## Brief
Restate verbatim the span of lines below between the line with "ATOM 102 O O . VAL" and the line with "ATOM 132 N N", including those two lines, and only that span.

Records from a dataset
..............................

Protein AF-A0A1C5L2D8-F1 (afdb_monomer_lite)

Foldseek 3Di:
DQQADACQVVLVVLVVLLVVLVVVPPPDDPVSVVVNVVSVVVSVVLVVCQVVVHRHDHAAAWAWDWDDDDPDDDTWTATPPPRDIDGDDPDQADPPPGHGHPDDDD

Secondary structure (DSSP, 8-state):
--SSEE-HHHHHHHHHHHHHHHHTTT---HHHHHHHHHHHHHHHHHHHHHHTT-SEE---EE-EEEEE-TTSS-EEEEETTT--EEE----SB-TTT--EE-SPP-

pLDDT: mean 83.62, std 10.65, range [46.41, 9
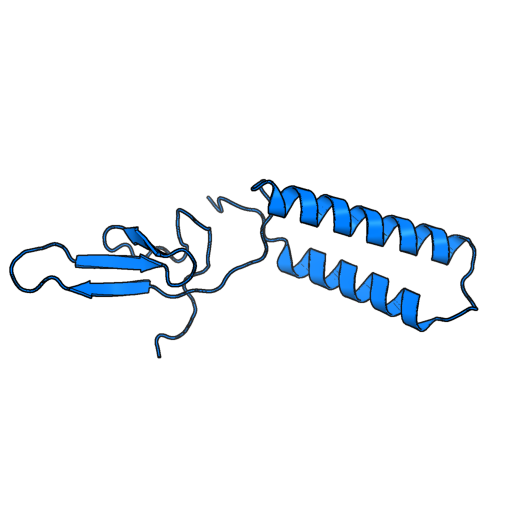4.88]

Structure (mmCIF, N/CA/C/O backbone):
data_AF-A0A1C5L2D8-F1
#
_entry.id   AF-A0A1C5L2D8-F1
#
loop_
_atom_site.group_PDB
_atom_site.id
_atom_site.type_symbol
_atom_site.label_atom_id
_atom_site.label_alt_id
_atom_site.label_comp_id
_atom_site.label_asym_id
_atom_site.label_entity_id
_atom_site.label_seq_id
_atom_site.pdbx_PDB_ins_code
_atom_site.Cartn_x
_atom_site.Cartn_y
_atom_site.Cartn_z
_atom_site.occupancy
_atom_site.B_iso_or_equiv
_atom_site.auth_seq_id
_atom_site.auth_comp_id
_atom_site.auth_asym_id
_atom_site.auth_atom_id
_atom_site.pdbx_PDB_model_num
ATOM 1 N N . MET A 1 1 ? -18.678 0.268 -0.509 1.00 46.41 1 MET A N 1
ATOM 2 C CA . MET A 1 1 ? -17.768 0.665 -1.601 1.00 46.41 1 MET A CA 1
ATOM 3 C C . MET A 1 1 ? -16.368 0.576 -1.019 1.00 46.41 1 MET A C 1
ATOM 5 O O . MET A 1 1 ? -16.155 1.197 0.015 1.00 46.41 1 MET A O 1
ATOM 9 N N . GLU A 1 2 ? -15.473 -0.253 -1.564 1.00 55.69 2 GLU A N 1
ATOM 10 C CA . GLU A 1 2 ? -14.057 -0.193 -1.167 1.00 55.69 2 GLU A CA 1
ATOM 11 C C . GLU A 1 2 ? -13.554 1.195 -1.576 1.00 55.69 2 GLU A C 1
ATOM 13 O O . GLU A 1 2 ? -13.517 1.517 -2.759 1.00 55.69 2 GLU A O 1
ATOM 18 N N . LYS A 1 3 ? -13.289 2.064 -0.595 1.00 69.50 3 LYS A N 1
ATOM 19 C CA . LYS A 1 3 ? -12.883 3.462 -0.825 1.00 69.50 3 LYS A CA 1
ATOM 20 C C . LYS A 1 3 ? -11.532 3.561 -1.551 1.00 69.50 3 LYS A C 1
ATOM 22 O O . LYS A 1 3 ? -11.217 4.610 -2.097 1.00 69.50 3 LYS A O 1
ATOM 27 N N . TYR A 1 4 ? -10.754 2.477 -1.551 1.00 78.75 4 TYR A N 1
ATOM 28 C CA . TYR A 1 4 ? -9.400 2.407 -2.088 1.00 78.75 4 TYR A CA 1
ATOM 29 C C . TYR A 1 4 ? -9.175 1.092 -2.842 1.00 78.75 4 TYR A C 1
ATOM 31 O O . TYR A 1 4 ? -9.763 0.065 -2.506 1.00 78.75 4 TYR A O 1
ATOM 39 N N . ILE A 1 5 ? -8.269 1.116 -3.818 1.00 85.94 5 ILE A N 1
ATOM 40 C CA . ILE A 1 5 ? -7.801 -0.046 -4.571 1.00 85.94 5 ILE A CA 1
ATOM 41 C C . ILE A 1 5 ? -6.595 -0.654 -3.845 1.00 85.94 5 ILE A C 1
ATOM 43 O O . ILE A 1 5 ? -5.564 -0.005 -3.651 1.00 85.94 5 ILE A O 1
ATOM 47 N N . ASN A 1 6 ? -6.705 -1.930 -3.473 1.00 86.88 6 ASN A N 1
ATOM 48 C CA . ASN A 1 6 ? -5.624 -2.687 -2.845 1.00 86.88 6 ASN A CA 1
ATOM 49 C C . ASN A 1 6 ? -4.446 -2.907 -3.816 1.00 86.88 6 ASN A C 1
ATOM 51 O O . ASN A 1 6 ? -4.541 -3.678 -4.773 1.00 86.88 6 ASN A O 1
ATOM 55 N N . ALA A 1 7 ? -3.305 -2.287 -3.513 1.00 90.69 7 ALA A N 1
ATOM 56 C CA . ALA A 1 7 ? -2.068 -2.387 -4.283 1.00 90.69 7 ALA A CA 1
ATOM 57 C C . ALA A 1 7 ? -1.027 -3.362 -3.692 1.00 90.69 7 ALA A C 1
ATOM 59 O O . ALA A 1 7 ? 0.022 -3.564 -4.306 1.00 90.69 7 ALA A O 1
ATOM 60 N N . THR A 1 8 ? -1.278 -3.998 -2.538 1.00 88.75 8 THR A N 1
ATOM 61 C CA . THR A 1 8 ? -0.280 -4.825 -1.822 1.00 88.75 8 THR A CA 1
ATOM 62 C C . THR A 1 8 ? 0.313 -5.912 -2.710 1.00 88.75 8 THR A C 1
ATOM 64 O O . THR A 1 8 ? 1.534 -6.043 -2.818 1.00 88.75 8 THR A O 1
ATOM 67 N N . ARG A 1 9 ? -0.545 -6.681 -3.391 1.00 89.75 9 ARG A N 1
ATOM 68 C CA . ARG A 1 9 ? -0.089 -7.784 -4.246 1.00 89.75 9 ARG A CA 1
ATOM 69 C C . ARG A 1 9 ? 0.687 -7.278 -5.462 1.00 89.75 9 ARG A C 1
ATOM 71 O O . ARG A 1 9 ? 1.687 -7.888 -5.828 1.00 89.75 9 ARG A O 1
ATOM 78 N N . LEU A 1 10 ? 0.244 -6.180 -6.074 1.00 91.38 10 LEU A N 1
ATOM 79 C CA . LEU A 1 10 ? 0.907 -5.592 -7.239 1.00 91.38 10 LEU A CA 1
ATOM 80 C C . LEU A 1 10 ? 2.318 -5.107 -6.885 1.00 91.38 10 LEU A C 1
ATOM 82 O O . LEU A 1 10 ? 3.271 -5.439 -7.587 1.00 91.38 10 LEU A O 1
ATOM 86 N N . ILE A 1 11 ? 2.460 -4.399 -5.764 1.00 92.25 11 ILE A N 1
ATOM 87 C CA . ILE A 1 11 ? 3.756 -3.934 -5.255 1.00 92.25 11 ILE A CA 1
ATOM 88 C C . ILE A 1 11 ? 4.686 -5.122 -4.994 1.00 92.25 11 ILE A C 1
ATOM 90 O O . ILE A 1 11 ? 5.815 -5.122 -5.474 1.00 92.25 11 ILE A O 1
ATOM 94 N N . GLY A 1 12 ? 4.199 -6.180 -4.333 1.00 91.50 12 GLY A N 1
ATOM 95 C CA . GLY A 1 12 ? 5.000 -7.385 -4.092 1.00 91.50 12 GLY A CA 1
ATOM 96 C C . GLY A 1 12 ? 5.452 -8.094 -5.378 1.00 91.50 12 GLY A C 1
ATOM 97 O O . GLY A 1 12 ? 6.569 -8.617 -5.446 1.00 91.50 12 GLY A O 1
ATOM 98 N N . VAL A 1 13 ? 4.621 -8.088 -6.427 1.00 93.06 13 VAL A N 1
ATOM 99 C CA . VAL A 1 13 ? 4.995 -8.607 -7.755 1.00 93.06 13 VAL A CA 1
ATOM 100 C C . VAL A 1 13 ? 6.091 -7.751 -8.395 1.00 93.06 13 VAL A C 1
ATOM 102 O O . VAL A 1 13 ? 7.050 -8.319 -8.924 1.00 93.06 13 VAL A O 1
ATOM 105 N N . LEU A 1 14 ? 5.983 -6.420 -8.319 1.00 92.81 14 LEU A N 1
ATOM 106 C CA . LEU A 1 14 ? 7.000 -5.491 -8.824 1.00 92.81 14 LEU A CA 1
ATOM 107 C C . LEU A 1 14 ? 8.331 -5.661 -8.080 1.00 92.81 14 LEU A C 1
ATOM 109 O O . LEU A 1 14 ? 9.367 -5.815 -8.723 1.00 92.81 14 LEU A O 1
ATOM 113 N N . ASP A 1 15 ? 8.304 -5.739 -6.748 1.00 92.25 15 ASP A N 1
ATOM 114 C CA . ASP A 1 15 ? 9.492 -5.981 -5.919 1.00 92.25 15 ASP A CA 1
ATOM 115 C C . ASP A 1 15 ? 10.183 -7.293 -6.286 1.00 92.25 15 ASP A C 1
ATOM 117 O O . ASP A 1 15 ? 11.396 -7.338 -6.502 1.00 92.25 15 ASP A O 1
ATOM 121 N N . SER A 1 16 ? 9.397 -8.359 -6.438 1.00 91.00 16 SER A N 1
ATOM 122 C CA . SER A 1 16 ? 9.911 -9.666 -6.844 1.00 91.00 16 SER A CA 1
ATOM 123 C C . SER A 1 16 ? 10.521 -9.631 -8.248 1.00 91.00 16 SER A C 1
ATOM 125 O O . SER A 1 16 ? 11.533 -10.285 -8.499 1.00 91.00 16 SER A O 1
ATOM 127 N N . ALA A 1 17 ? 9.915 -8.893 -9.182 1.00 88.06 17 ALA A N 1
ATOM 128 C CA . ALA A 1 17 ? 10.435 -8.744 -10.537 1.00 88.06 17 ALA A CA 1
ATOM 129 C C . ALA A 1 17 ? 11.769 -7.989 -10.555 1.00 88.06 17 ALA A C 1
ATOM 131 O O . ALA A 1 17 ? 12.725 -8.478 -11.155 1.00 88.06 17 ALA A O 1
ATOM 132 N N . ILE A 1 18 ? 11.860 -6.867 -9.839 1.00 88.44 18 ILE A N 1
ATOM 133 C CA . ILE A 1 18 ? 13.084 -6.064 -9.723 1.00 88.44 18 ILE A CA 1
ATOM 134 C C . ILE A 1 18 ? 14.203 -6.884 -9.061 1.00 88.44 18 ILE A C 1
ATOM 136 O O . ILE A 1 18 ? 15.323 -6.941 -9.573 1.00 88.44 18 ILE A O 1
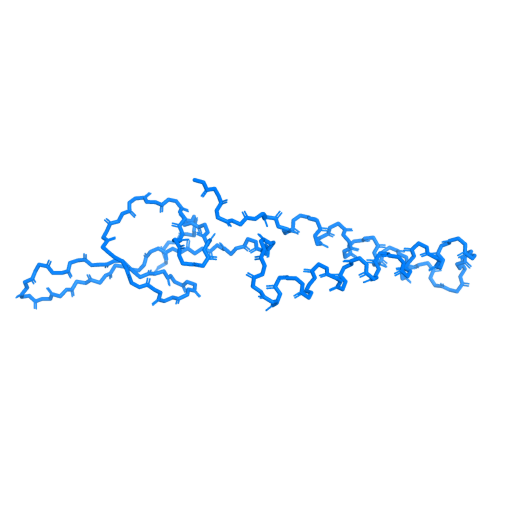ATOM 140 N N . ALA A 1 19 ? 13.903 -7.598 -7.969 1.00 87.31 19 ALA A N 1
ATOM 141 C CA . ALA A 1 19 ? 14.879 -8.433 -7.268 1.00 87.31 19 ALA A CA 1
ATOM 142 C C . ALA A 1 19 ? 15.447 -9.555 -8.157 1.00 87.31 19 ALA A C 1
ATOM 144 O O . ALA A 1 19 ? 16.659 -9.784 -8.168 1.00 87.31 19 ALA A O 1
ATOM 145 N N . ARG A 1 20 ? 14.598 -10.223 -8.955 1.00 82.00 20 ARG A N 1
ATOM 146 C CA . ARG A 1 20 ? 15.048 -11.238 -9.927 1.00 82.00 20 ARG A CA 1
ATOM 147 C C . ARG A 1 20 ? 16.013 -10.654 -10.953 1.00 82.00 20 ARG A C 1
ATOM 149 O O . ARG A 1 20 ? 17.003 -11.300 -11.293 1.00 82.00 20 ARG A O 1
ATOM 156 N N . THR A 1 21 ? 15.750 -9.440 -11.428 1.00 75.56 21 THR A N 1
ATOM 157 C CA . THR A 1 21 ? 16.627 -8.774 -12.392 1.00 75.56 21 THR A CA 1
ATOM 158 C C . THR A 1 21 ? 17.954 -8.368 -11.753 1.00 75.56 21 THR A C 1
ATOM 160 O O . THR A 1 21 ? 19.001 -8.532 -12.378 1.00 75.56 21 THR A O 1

..............................

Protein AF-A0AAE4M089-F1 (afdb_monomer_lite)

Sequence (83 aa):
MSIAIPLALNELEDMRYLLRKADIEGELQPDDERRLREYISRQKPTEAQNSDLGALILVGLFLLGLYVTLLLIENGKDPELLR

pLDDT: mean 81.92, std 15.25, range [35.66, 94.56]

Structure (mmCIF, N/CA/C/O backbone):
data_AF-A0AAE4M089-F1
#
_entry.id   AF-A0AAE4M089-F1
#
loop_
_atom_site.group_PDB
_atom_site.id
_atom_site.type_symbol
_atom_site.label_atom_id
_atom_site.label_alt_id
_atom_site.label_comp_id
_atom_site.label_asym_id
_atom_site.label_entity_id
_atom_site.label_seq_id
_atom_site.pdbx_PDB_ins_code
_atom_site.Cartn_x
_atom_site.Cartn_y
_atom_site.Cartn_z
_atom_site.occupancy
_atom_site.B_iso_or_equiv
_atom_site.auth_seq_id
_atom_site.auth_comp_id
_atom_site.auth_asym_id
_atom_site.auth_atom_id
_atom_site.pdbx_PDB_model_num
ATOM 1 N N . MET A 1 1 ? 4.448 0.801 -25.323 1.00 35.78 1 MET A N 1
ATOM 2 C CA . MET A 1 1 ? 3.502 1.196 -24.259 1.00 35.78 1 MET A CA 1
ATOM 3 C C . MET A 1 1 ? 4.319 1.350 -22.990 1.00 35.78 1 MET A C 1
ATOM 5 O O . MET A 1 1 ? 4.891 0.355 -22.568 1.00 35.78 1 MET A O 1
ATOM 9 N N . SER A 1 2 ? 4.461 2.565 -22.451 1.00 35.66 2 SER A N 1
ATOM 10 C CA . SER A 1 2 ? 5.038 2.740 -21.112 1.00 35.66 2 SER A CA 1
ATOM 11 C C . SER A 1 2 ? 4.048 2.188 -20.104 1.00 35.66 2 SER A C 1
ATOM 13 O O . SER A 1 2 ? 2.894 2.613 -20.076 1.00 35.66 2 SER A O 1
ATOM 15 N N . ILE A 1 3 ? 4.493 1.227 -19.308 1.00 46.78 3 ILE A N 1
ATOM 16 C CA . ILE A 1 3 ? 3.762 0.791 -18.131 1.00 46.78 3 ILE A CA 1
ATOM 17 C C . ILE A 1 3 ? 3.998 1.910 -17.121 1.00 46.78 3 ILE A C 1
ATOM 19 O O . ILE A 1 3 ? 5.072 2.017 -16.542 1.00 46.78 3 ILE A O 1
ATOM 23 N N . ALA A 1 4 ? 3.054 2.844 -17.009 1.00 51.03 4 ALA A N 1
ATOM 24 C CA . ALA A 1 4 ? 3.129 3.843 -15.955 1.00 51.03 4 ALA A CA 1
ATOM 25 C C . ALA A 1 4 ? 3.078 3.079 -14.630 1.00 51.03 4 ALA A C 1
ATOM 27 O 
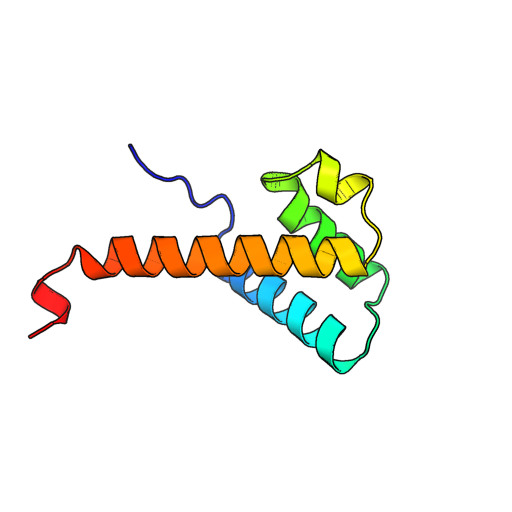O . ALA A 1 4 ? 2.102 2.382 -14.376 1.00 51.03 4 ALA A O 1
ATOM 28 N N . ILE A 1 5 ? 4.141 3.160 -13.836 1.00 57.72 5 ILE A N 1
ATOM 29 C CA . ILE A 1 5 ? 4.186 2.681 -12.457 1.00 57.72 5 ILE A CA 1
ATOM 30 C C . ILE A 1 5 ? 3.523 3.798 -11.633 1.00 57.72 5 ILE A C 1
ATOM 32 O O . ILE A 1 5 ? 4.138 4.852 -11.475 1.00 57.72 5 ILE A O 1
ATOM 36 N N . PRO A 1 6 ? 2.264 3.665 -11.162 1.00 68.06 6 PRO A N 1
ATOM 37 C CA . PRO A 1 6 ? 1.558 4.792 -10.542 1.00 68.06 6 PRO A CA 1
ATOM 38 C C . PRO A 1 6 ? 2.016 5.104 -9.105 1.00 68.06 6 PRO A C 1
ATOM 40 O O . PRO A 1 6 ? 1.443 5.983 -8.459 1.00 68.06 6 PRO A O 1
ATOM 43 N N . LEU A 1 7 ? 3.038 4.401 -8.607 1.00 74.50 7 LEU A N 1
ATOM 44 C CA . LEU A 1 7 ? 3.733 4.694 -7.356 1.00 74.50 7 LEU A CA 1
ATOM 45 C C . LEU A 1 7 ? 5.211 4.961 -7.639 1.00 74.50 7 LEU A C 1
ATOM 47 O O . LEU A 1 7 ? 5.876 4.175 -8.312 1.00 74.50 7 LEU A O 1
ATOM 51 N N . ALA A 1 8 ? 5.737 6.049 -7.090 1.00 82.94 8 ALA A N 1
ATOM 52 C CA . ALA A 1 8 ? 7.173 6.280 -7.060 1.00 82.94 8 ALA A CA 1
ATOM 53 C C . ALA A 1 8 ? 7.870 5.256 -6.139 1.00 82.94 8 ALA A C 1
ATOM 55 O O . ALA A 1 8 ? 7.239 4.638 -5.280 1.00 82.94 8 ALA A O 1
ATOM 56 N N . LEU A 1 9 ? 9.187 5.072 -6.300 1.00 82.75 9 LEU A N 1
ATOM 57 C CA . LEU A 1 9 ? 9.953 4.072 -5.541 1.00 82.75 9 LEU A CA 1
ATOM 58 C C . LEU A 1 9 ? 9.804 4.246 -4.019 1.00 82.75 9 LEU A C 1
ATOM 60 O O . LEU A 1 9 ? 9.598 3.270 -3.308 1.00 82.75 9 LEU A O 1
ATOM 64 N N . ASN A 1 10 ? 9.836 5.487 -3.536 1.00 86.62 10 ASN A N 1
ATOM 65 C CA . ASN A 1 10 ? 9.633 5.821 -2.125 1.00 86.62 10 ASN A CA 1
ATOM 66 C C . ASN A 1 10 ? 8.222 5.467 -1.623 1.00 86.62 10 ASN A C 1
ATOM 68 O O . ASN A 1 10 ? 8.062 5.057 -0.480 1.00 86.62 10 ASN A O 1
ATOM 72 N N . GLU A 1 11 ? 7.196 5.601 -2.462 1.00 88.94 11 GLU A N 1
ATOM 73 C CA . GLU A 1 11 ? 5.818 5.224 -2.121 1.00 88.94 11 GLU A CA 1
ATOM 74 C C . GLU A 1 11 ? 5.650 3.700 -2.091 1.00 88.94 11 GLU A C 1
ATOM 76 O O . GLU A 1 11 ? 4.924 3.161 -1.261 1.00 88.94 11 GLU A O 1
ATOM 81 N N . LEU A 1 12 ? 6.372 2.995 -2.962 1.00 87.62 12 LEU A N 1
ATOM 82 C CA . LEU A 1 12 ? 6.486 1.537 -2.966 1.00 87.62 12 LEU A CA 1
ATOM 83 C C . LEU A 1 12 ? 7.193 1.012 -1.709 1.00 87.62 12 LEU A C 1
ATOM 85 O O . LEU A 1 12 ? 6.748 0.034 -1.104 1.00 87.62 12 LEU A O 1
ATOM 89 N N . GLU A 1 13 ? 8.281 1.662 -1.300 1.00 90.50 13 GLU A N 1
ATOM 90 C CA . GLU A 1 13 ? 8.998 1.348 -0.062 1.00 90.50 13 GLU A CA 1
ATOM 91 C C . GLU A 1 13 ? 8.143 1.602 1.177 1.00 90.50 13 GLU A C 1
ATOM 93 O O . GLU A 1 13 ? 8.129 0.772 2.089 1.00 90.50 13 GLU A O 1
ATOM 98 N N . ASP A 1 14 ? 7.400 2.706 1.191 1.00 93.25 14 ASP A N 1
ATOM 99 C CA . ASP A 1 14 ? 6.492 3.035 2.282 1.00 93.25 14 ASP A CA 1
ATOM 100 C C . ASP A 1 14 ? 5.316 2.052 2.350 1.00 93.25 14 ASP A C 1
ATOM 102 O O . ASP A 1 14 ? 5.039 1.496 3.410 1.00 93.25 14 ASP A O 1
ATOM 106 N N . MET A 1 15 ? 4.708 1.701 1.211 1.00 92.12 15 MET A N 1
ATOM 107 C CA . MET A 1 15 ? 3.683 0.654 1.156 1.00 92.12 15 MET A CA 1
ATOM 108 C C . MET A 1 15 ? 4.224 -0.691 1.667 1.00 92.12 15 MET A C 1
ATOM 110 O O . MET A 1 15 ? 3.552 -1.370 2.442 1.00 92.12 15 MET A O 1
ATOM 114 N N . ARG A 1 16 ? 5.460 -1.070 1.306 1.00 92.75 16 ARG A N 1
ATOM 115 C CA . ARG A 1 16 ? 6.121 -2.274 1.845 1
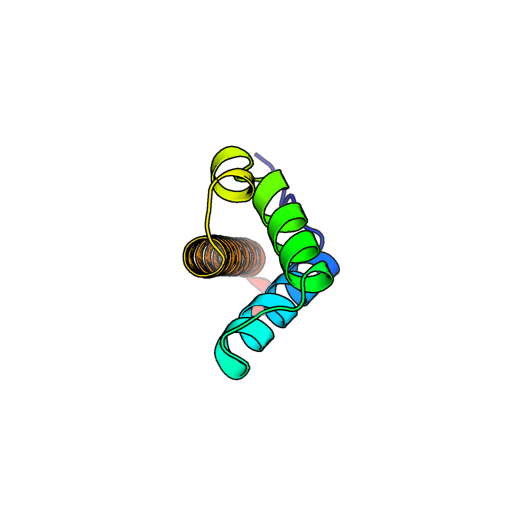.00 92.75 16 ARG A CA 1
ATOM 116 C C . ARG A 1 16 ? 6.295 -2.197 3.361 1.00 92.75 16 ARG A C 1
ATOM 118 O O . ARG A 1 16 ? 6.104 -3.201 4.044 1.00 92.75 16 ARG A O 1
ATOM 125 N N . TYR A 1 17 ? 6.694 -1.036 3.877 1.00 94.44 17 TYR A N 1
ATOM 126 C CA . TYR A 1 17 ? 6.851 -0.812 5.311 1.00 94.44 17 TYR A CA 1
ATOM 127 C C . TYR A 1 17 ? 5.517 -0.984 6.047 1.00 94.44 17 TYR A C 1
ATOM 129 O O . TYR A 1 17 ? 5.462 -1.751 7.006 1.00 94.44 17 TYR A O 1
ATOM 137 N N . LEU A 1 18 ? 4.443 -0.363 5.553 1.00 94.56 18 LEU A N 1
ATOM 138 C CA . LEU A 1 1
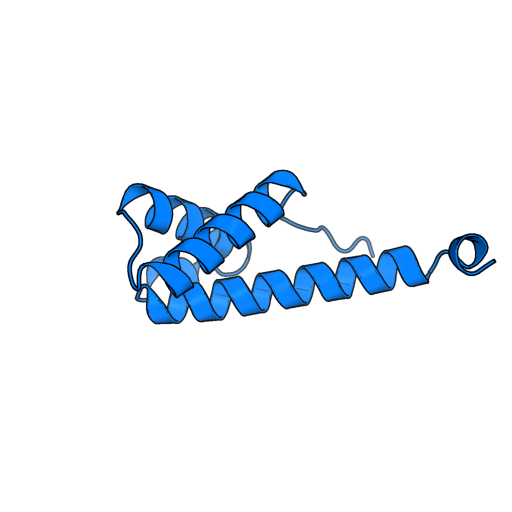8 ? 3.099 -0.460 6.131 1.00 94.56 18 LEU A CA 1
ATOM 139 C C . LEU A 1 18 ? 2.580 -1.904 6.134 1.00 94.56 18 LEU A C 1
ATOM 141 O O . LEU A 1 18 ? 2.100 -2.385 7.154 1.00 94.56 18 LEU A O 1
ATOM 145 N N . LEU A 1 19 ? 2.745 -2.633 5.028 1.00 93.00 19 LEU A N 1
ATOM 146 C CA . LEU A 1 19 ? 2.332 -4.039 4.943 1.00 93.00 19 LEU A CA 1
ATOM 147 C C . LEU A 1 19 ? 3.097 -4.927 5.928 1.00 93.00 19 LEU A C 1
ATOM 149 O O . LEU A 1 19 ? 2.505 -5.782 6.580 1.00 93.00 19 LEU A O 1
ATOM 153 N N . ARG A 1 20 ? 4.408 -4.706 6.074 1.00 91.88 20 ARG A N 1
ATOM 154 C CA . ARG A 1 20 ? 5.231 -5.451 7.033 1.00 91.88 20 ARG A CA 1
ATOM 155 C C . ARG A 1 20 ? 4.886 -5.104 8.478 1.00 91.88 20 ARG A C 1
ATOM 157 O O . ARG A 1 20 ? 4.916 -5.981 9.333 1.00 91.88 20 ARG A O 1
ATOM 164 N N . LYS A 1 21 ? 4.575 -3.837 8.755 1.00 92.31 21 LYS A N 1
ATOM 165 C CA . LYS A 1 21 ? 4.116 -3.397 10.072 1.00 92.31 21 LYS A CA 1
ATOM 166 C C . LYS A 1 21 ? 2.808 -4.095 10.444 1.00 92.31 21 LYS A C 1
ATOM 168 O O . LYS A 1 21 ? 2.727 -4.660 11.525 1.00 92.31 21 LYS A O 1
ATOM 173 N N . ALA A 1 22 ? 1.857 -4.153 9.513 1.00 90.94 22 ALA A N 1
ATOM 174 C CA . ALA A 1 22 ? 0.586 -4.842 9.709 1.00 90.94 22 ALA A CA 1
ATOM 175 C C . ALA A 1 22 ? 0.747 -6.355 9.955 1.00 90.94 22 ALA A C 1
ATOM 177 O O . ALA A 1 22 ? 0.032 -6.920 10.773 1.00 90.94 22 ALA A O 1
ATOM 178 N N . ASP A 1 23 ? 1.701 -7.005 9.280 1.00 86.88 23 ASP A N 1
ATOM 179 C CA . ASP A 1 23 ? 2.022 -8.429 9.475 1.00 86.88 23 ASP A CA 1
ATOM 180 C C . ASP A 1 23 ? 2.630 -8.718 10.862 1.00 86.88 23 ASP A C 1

..............................

## Completed task
ATOM 102 O O . VAL A 1 13 ? 7.050 -8.319 -8.924 1.00 93.06 13 VAL A O 1
ATOM 105 N N . LEU A 1 14 ? 5.983 -6.420 -8.319 1.00 92.81 14 LEU A N 1
ATOM 106 C CA . LEU A 1 14 ? 7.000 -5.491 -8.824 1.00 92.81 14 LEU A CA 1
ATOM 107 C C . LEU A 1 14 ? 8.331 -5.661 -8.080 1.00 92.81 14 LEU A C 1
ATOM 109 O O . LEU A 1 14 ? 9.367 -5.815 -8.723 1.00 92.81 14 LEU A O 1
ATOM 113 N N . ASP A 1 15 ? 8.304 -5.739 -6.748 1.00 92.25 15 ASP A N 1
ATOM 114 C CA . ASP A 1 15 ? 9.492 -5.981 -5.919 1.00 92.25 15 ASP A CA 1
ATOM 115 C C . ASP A 1 15 ? 10.183 -7.293 -6.286 1.00 92.25 15 ASP A C 1
ATOM 117 O O . ASP A 1 15 ? 11.396 -7.338 -6.502 1.00 92.25 15 ASP A O 1
ATOM 121 N N . SER A 1 16 ? 9.397 -8.359 -6.438 1.00 91.00 16 SER A N 1
ATOM 122 C CA . SER A 1 16 ? 9.911 -9.666 -6.844 1.00 91.00 16 SER A CA 1
ATOM 123 C C . SER A 1 16 ? 10.521 -9.631 -8.248 1.00 91.00 16 SER A C 1
ATOM 125 O O . SER A 1 16 ? 11.533 -10.285 -8.499 1.00 91.00 16 SER A O 1
ATOM 127 N N . ALA A 1 17 ? 9.915 -8.893 -9.182 1.00 88.06 17 ALA A N 1
ATOM 128 C CA . ALA A 1 17 ? 10.435 -8.744 -10.537 1.00 88.06 17 ALA A CA 1
ATOM 129 C C . ALA A 1 17 ? 11.769 -7.989 -10.555 1.00 88.06 17 ALA A C 1
ATOM 131 O O . ALA A 1 17 ? 12.725 -8.478 -11.155 1.00 88.06 17 ALA A O 1
ATOM 132 N N . ILE A 1 18 ? 11.860 -6.867 -9.839 1.00 88.44 18 ILE A N 1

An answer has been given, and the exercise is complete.